EXERCISE OBJECTIVE:
Omit the pictures and return exactly the stretch of the material below from the line with "ATOM 147 C CA" through the line with "ATOM 175 C C".

THE DATA:

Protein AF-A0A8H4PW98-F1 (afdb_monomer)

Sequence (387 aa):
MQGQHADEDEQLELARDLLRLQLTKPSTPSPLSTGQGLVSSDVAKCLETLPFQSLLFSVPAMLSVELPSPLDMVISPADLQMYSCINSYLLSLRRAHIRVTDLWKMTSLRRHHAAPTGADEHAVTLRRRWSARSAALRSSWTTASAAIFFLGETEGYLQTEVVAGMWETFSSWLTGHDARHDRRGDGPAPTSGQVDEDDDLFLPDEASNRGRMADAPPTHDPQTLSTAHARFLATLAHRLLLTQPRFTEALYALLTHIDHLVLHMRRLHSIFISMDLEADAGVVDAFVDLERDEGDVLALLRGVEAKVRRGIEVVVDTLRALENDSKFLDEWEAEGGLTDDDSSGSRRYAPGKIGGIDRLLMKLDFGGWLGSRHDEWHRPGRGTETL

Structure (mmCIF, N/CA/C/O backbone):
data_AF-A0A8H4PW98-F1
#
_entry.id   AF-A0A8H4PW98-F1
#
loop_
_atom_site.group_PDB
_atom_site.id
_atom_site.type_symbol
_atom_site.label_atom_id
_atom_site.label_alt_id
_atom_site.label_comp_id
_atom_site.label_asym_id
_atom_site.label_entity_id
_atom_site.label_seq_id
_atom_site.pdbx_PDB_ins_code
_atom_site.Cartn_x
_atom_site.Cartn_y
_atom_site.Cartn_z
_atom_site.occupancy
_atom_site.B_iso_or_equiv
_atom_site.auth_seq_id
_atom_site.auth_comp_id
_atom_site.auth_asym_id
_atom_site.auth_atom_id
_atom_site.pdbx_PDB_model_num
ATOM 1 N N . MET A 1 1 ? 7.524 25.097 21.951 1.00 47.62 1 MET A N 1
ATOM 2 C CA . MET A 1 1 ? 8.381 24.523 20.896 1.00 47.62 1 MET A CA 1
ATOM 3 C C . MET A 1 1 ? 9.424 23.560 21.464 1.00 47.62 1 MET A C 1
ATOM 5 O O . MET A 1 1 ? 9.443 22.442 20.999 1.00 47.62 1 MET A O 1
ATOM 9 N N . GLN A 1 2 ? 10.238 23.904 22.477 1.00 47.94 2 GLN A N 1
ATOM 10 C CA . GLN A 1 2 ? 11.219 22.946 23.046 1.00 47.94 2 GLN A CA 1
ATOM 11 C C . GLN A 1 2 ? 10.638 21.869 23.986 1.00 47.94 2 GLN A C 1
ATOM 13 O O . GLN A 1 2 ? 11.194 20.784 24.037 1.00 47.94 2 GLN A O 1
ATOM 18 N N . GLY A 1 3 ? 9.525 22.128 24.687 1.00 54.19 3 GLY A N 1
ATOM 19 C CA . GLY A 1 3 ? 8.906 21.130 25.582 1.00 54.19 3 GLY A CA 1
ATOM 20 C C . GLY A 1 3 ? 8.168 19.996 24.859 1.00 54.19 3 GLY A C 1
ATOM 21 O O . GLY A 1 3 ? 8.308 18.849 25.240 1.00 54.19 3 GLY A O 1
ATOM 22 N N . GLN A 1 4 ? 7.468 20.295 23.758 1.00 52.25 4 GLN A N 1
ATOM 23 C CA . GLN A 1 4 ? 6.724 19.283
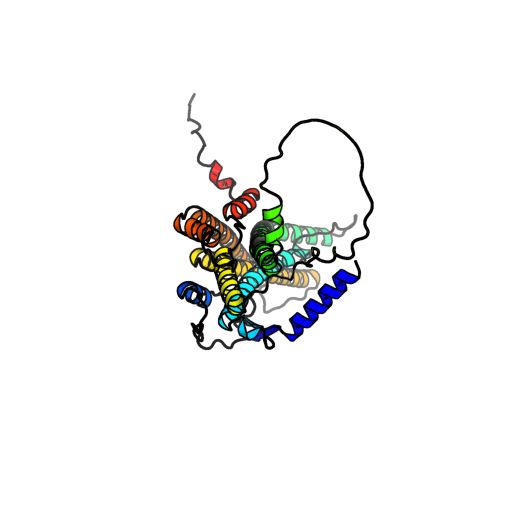 22.988 1.00 52.25 4 GLN A CA 1
ATOM 24 C C . GLN A 1 4 ? 7.642 18.226 22.363 1.00 52.25 4 GLN A C 1
ATOM 26 O O . GLN A 1 4 ? 7.297 17.055 22.361 1.00 52.25 4 GLN A O 1
ATOM 31 N N . HIS A 1 5 ? 8.830 18.622 21.896 1.00 54.97 5 HIS A N 1
ATOM 32 C CA . HIS A 1 5 ? 9.811 17.669 21.373 1.00 54.97 5 HIS A CA 1
ATOM 33 C C . HIS A 1 5 ? 10.450 16.807 22.468 1.00 54.97 5 HIS A C 1
ATOM 35 O O . HIS A 1 5 ? 10.784 15.661 22.205 1.00 54.97 5 HIS A O 1
ATOM 41 N N . ALA A 1 6 ? 10.584 17.324 23.695 1.00 63.56 6 ALA A N 1
ATOM 42 C CA . ALA A 1 6 ? 11.077 16.530 24.819 1.00 63.56 6 ALA A CA 1
ATOM 43 C C . ALA A 1 6 ? 10.058 15.453 25.232 1.00 63.56 6 ALA A C 1
ATOM 45 O O . ALA A 1 6 ? 10.433 14.300 25.413 1.00 63.56 6 ALA A O 1
ATOM 46 N N . ASP A 1 7 ? 8.769 15.808 25.288 1.00 65.62 7 ASP A N 1
ATOM 47 C CA . ASP A 1 7 ? 7.693 14.859 25.598 1.00 65.62 7 ASP A CA 1
ATOM 48 C C . ASP A 1 7 ? 7.555 13.771 24.508 1.00 65.62 7 ASP A C 1
ATOM 50 O O . ASP A 1 7 ? 7.293 12.607 24.811 1.00 65.62 7 ASP A O 1
ATOM 54 N N . GLU A 1 8 ? 7.745 14.133 23.232 1.00 68.94 8 GLU A N 1
ATOM 55 C CA . GLU A 1 8 ? 7.771 13.192 22.099 1.00 68.94 8 GLU A CA 1
ATOM 56 C C . GLU A 1 8 ? 8.959 12.220 22.190 1.00 68.94 8 GLU A C 1
ATOM 58 O O . GLU A 1 8 ? 8.787 11.015 21.989 1.00 68.94 8 GLU A O 1
ATOM 63 N N . ASP A 1 9 ? 10.152 12.717 22.526 1.00 78.62 9 ASP A N 1
ATOM 64 C CA . ASP A 1 9 ? 11.359 11.896 22.652 1.00 78.62 9 ASP A CA 1
ATOM 65 C C . ASP A 1 9 ? 11.250 10.901 23.824 1.00 78.62 9 ASP A C 1
ATOM 67 O O . ASP A 1 9 ? 11.554 9.718 23.653 1.00 78.62 9 ASP A O 1
ATOM 71 N N . GLU A 1 10 ? 10.723 11.325 24.980 1.00 81.12 10 GLU A N 1
ATOM 72 C CA . GLU A 1 10 ? 10.479 10.441 26.132 1.00 81.12 10 GLU A CA 1
ATOM 73 C C . GLU A 1 10 ? 9.484 9.314 25.799 1.00 81.12 10 GLU A C 1
ATOM 75 O O . GLU A 1 10 ? 9.676 8.156 26.184 1.00 81.12 10 GLU A O 1
ATOM 80 N N . GLN A 1 11 ? 8.432 9.623 25.034 1.00 78.94 11 GLN A N 1
ATOM 81 C CA . GLN A 1 11 ? 7.464 8.624 24.573 1.00 78.94 11 GLN A CA 1
ATOM 82 C C . GLN A 1 11 ? 8.092 7.612 23.607 1.00 78.94 11 GLN A C 1
ATOM 84 O O . GLN A 1 11 ? 7.762 6.425 23.662 1.00 78.94 11 GLN A O 1
ATOM 89 N N . LEU A 1 12 ? 8.999 8.054 22.732 1.00 81.12 12 LEU A N 1
ATOM 90 C CA . LEU A 1 12 ? 9.712 7.178 21.800 1.00 81.12 12 LEU A CA 1
ATOM 91 C C . LEU A 1 12 ? 10.736 6.285 22.510 1.00 81.12 12 LEU A C 1
ATOM 93 O O . LEU A 1 12 ? 10.877 5.117 22.138 1.00 81.12 12 LEU A O 1
ATOM 97 N N . GLU A 1 13 ? 11.422 6.796 23.533 1.00 84.44 13 GLU A N 1
ATOM 98 C CA . GLU A 1 13 ? 12.312 5.999 24.384 1.00 84.44 13 GLU A CA 1
ATOM 99 C C . GLU A 1 13 ? 11.530 4.929 25.154 1.00 84.44 13 GLU A C 1
ATOM 101 O O . GLU A 1 13 ? 11.876 3.748 25.085 1.00 84.44 13 GLU A O 1
ATOM 106 N N . LEU A 1 14 ? 10.404 5.299 25.772 1.00 81.06 14 LEU A N 1
ATOM 107 C CA . LEU A 1 14 ? 9.511 4.345 26.430 1.00 81.06 14 LEU A CA 1
ATOM 108 C C . LEU A 1 14 ? 8.989 3.286 25.448 1.00 81.06 14 LEU A C 1
ATOM 110 O O . LEU A 1 14 ? 8.990 2.091 25.746 1.00 81.06 14 LEU A O 1
ATOM 114 N N . ALA A 1 15 ? 8.564 3.701 24.253 1.00 79.94 15 ALA A N 1
ATOM 115 C CA . ALA A 1 15 ? 8.110 2.776 23.222 1.00 79.94 15 ALA A CA 1
ATOM 116 C C . ALA A 1 15 ? 9.227 1.813 22.794 1.00 79.94 15 ALA A C 1
ATOM 118 O O . ALA A 1 15 ? 8.962 0.634 22.577 1.00 79.94 15 ALA A O 1
ATOM 119 N N . ARG A 1 16 ? 10.479 2.273 22.706 1.00 82.00 16 ARG A N 1
ATOM 120 C CA . ARG A 1 16 ? 11.628 1.419 22.377 1.00 82.00 16 ARG A CA 1
ATOM 121 C C . ARG A 1 16 ? 11.896 0.358 23.445 1.00 82.00 16 ARG A C 1
ATOM 123 O O . ARG A 1 16 ? 12.297 -0.750 23.089 1.00 82.00 16 ARG A O 1
ATOM 130 N N . ASP A 1 17 ? 11.676 0.682 24.712 1.00 82.38 17 ASP A N 1
ATOM 131 C CA . ASP A 1 17 ? 11.877 -0.259 25.815 1.00 82.38 17 ASP A CA 1
ATOM 132 C C . ASP A 1 17 ? 10.769 -1.323 25.881 1.00 82.38 17 ASP A C 1
ATOM 134 O O . ASP A 1 17 ? 11.040 -2.482 26.207 1.00 82.38 17 ASP A O 1
ATOM 138 N N . LEU A 1 18 ? 9.534 -0.952 25.522 1.00 79.69 18 LEU A N 1
ATOM 139 C CA . LEU A 1 18 ? 8.357 -1.825 25.599 1.00 79.69 18 LEU A CA 1
ATOM 140 C C . LEU A 1 18 ? 8.101 -2.642 24.323 1.00 79.69 18 LEU A C 1
ATOM 142 O O . LEU A 1 18 ? 7.583 -3.760 24.397 1.00 79.69 18 LEU A O 1
ATOM 146 N N . LEU A 1 19 ? 8.424 -2.097 23.147 1.00 81.69 19 LEU A N 1
ATOM 147 C CA . LEU A 1 19 ? 8.136 -2.713 21.853 1.00 81.69 19 LEU A CA 1
ATOM 148 C C . LEU A 1 19 ? 9.286 -3.605 21.390 1.00 81.69 19 LEU A C 1
ATOM 150 O O . LEU A 1 19 ? 10.428 -3.177 21.233 1.00 81.69 19 LEU A O 1
ATOM 154 N N . ARG A 1 20 ? 8.959 -4.851 21.052 1.00 82.50 20 ARG A N 1
ATOM 155 C CA . ARG A 1 20 ? 9.891 -5.806 20.450 1.00 82.50 20 ARG A CA 1
ATOM 156 C C . ARG A 1 20 ? 9.311 -6.370 19.169 1.00 82.50 20 ARG A C 1
ATOM 158 O O . ARG A 1 20 ? 8.212 -6.920 19.159 1.00 82.50 20 ARG A O 1
ATOM 165 N N . LEU A 1 21 ? 10.075 -6.282 18.086 1.00 77.75 21 LEU A N 1
ATOM 166 C CA . LEU A 1 21 ? 9.741 -6.952 16.835 1.00 77.75 21 LEU A 
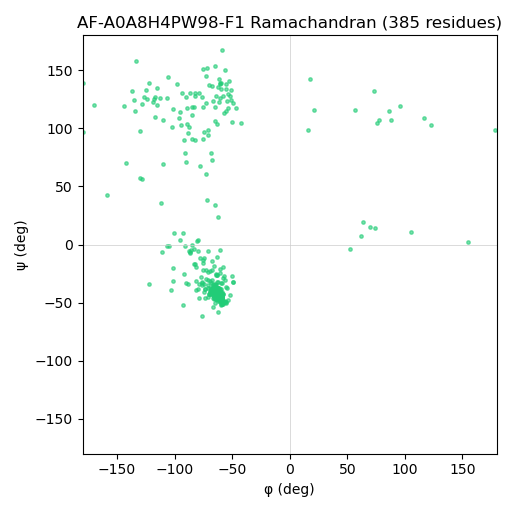CA 1
ATOM 167 C C . LEU A 1 21 ? 10.251 -8.396 16.886 1.00 77.75 21 LEU A C 1
ATOM 169 O O . LEU A 1 21 ? 11.455 -8.629 16.981 1.00 77.75 21 LEU A O 1
ATOM 173 N N . GLN A 1 22 ? 9.341 -9.360 16.801 1.00 77.12 22 GLN A N 1
ATOM 174 C CA . GLN A 1 22 ? 9.667 -10.780 16.764 1.00 77.12 22 GLN A CA 1
ATOM 175 C C . GLN A 1 22 ? 9.454 -11.321 15.350 1.00 77.12 22 GLN A C 1
ATOM 177 O O . GLN A 1 22 ? 8.377 -11.186 14.768 1.00 77.12 22 GLN A O 1
ATOM 182 N N . LEU A 1 23 ? 10.488 -11.950 14.788 1.00 71.19 23 LEU A N 1
ATOM 183 C CA . LEU A 1 23 ? 10.348 -12.743 13.569 1.00 71.19 23 LEU A CA 1
ATOM 184 C C . LEU A 1 23 ? 9.901 -14.144 13.972 1.00 71.19 23 LEU A C 1
ATOM 186 O O . LEU A 1 23 ? 10.663 -14.893 14.590 1.00 71.19 23 LEU A O 1
ATOM 190 N N . THR A 1 24 ? 8.666 -14.502 13.641 1.00 65.12 24 THR A N 1
ATOM 191 C CA . THR A 1 24 ? 8.155 -15.838 13.929 1.00 65.12 24 THR A CA 1
ATOM 192 C C . THR A 1 24 ? 8.622 -16.786 12.828 1.00 65.12 24 THR A C 1
ATOM 194 O O . THR A 1 24 ? 8.513 -16.508 11.633 1.00 65.12 24 THR A O 1
ATOM 197 N N . LYS A 1 25 ? 9.197 -17.934 13.211 1.00 56.00 25 LYS A N 1
ATOM 198 C CA . LYS A 1 25 ? 9.424 -19.010 12.236 1.00 56.00 25 LYS A CA 1
ATOM 199 C C . LYS A 1 25 ? 8.058 -19.438 11.689 1.00 56.00 25 LYS A C 1
ATOM 201 O O . LYS A 1 25 ? 7.120 -19.502 12.482 1.00 56.00 25 LYS A O 1
ATOM 206 N N . PRO A 1 26 ? 7.935 -19.767 10.390 1.00 50.03 26 PRO A N 1
ATOM 207 C CA . PRO A 1 26 ? 6.697 -20.277 9.814 1.00 50.03 26 PRO A CA 1
ATOM 208 C C . PRO A 1 26 ? 6.427 -21.681 10.371 1.00 50.03 26 PRO A C 1
ATOM 210 O O . PRO A 1 26 ? 6.733 -22.694 9.752 1.00 50.03 26 PRO A O 1
ATOM 213 N N . SER A 1 27 ? 5.918 -21.743 11.593 1.00 38.62 27 SER A N 1
ATOM 214 C CA . SER A 1 27 ? 5.425 -22.946 12.236 1.00 38.62 27 SER A CA 1
ATOM 215 C C . SER A 1 27 ? 4.037 -22.616 12.740 1.00 38.62 27 SER A C 1
ATOM 217 O O . SER A 1 27 ? 3.892 -21.659 13.491 1.00 38.62 27 SER A O 1
ATOM 219 N N . THR A 1 28 ? 3.070 -23.396 12.249 1.00 41.31 28 THR A N 1
ATOM 220 C CA . THR A 1 28 ? 1.670 -23.552 12.684 1.00 41.31 28 THR A CA 1
ATOM 221 C C . THR A 1 28 ? 1.086 -22.400 13.509 1.00 41.31 28 THR A C 1
ATOM 223 O O . THR A 1 28 ? 1.530 -22.221 14.646 1.00 41.31 28 THR A O 1
ATOM 226 N N . PRO A 1 29 ? 0.058 -21.682 13.006 1.00 42.81 29 PRO A N 1
ATOM 227 C CA . PRO A 1 29 ? -0.589 -20.623 13.770 1.00 42.81 29 PRO A CA 1
ATOM 228 C C . PRO A 1 29 ? -1.055 -21.212 15.099 1.00 42.81 29 PRO A C 1
ATOM 230 O O . PRO A 1 29 ? -1.872 -22.133 15.134 1.00 42.81 29 PRO A O 1
ATOM 233 N N . SER A 1 30 ? -0.464 -20.736 16.194 1.00 44.06 30 SER A N 1
ATOM 234 C CA . SER A 1 30 ? -1.032 -20.984 17.508 1.00 44.06 30 SER A CA 1
ATOM 235 C C . SER A 1 30 ? -2.372 -20.252 17.483 1.00 44.06 30 SER A C 1
ATOM 237 O O . SER A 1 30 ? -2.350 -19.042 17.240 1.00 44.06 30 SER A O 1
ATOM 239 N N . PRO A 1 31 ? -3.513 -20.949 17.627 1.00 45.81 31 PRO A N 1
ATOM 240 C CA . PRO A 1 31 ? -4.813 -20.299 17.554 1.00 45.81 31 PRO A CA 1
ATOM 241 C C . PRO A 1 31 ? -4.835 -19.165 18.575 1.00 45.81 31 PRO A C 1
ATOM 243 O O . PRO A 1 31 ? -4.318 -19.336 19.687 1.00 45.81 31 PRO A O 1
ATOM 246 N N . LEU A 1 32 ? -5.395 -18.017 18.194 1.00 50.62 32 LEU A N 1
ATOM 247 C CA . LEU A 1 32 ? -5.692 -16.918 19.098 1.00 50.62 32 LEU A CA 1
ATOM 248 C C . LEU A 1 32 ? -6.444 -17.528 20.276 1.00 50.62 32 LEU A C 1
ATOM 250 O O . LEU A 1 32 ? -7.593 -17.961 20.155 1.00 50.62 32 LEU A O 1
ATOM 254 N N . SER A 1 33 ? -5.745 -17.645 21.406 1.00 41.72 33 SER A N 1
ATOM 255 C CA . SER A 1 33 ? -6.322 -18.189 22.623 1.00 41.72 33 SER A CA 1
ATOM 256 C C . SER A 1 33 ? -7.533 -17.331 22.936 1.00 41.72 33 SER A C 1
ATOM 258 O O . SER A 1 33 ? -7.404 -16.137 23.210 1.00 41.72 33 SER A O 1
ATOM 260 N N . THR A 1 34 ? -8.716 -17.932 22.835 1.00 46.91 34 THR A N 1
ATOM 261 C CA . THR A 1 34 ? -10.001 -17.320 23.170 1.00 46.91 34 THR A CA 1
ATOM 262 C C . THR A 1 34 ? -10.091 -17.214 24.696 1.00 46.91 34 THR A C 1
ATOM 264 O O . THR A 1 34 ? -10.899 -17.863 25.351 1.00 46.91 34 THR A O 1
ATOM 267 N N . GLY A 1 35 ? -9.156 -16.481 25.296 1.00 38.94 35 GLY A N 1
ATOM 268 C CA . GLY A 1 35 ? -9.054 -16.258 26.726 1.00 38.94 35 GLY A CA 1
ATOM 269 C C . GLY A 1 35 ? -9.717 -14.938 27.079 1.00 38.94 35 GLY A C 1
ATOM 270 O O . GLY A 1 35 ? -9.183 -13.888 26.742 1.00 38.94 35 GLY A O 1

WRITTEN ANSWER:
ATOM 147 C CA . LEU A 1 19 ? 8.136 -2.713 21.853 1.00 81.69 19 LEU A CA 1
ATOM 148 C C . LEU A 1 19 ? 9.286 -3.605 21.390 1.00 81.69 19 LEU A C 1
ATOM 150 O O . LEU A 1 19 ? 10.428 -3.177 21.233 1.00 81.69 19 LEU A O 1
ATOM 154 N N . ARG A 1 20 ? 8.959 -4.851 21.052 1.00 82.50 20 ARG A N 1
ATOM 155 C CA . ARG A 1 20 ? 9.891 -5.806 20.450 1.00 82.50 20 ARG A CA 1
ATOM 156 C C . ARG A 1 20 ? 9.311 -6.370 19.169 1.00 82.50 20 ARG A C 1
ATOM 158 O O . ARG A 1 20 ? 8.212 -6.920 19.159 1.00 82.50 20 ARG A O 1
ATOM 165 N N . LEU A 1 21 ? 10.075 -6.282 18.086 1.00 77.75 21 LEU A N 1
ATOM 166 C CA . LEU A 1 21 ? 9.741 -6.952 16.835 1.00 77.75 21 LEU A 
CA 1
ATOM 167 C C . LEU A 1 21 ? 10.251 -8.396 16.886 1.00 77.75 21 LEU A C 1
ATOM 169 O O . LEU A 1 21 ? 11.455 -8.629 16.981 1.00 77.75 21 LEU A O 1
ATOM 173 N N . GLN A 1 22 ? 9.341 -9.360 16.801 1.00 77.12 22 GLN A N 1
ATOM 174 C CA . GLN A 1 22 ? 9.667 -10.780 16.764 1.00 77.12 22 GLN A CA 1
ATOM 175 C C . GLN A 1 22 ? 9.454 -11.321 15.350 1.00 77.12 22 GLN A C 1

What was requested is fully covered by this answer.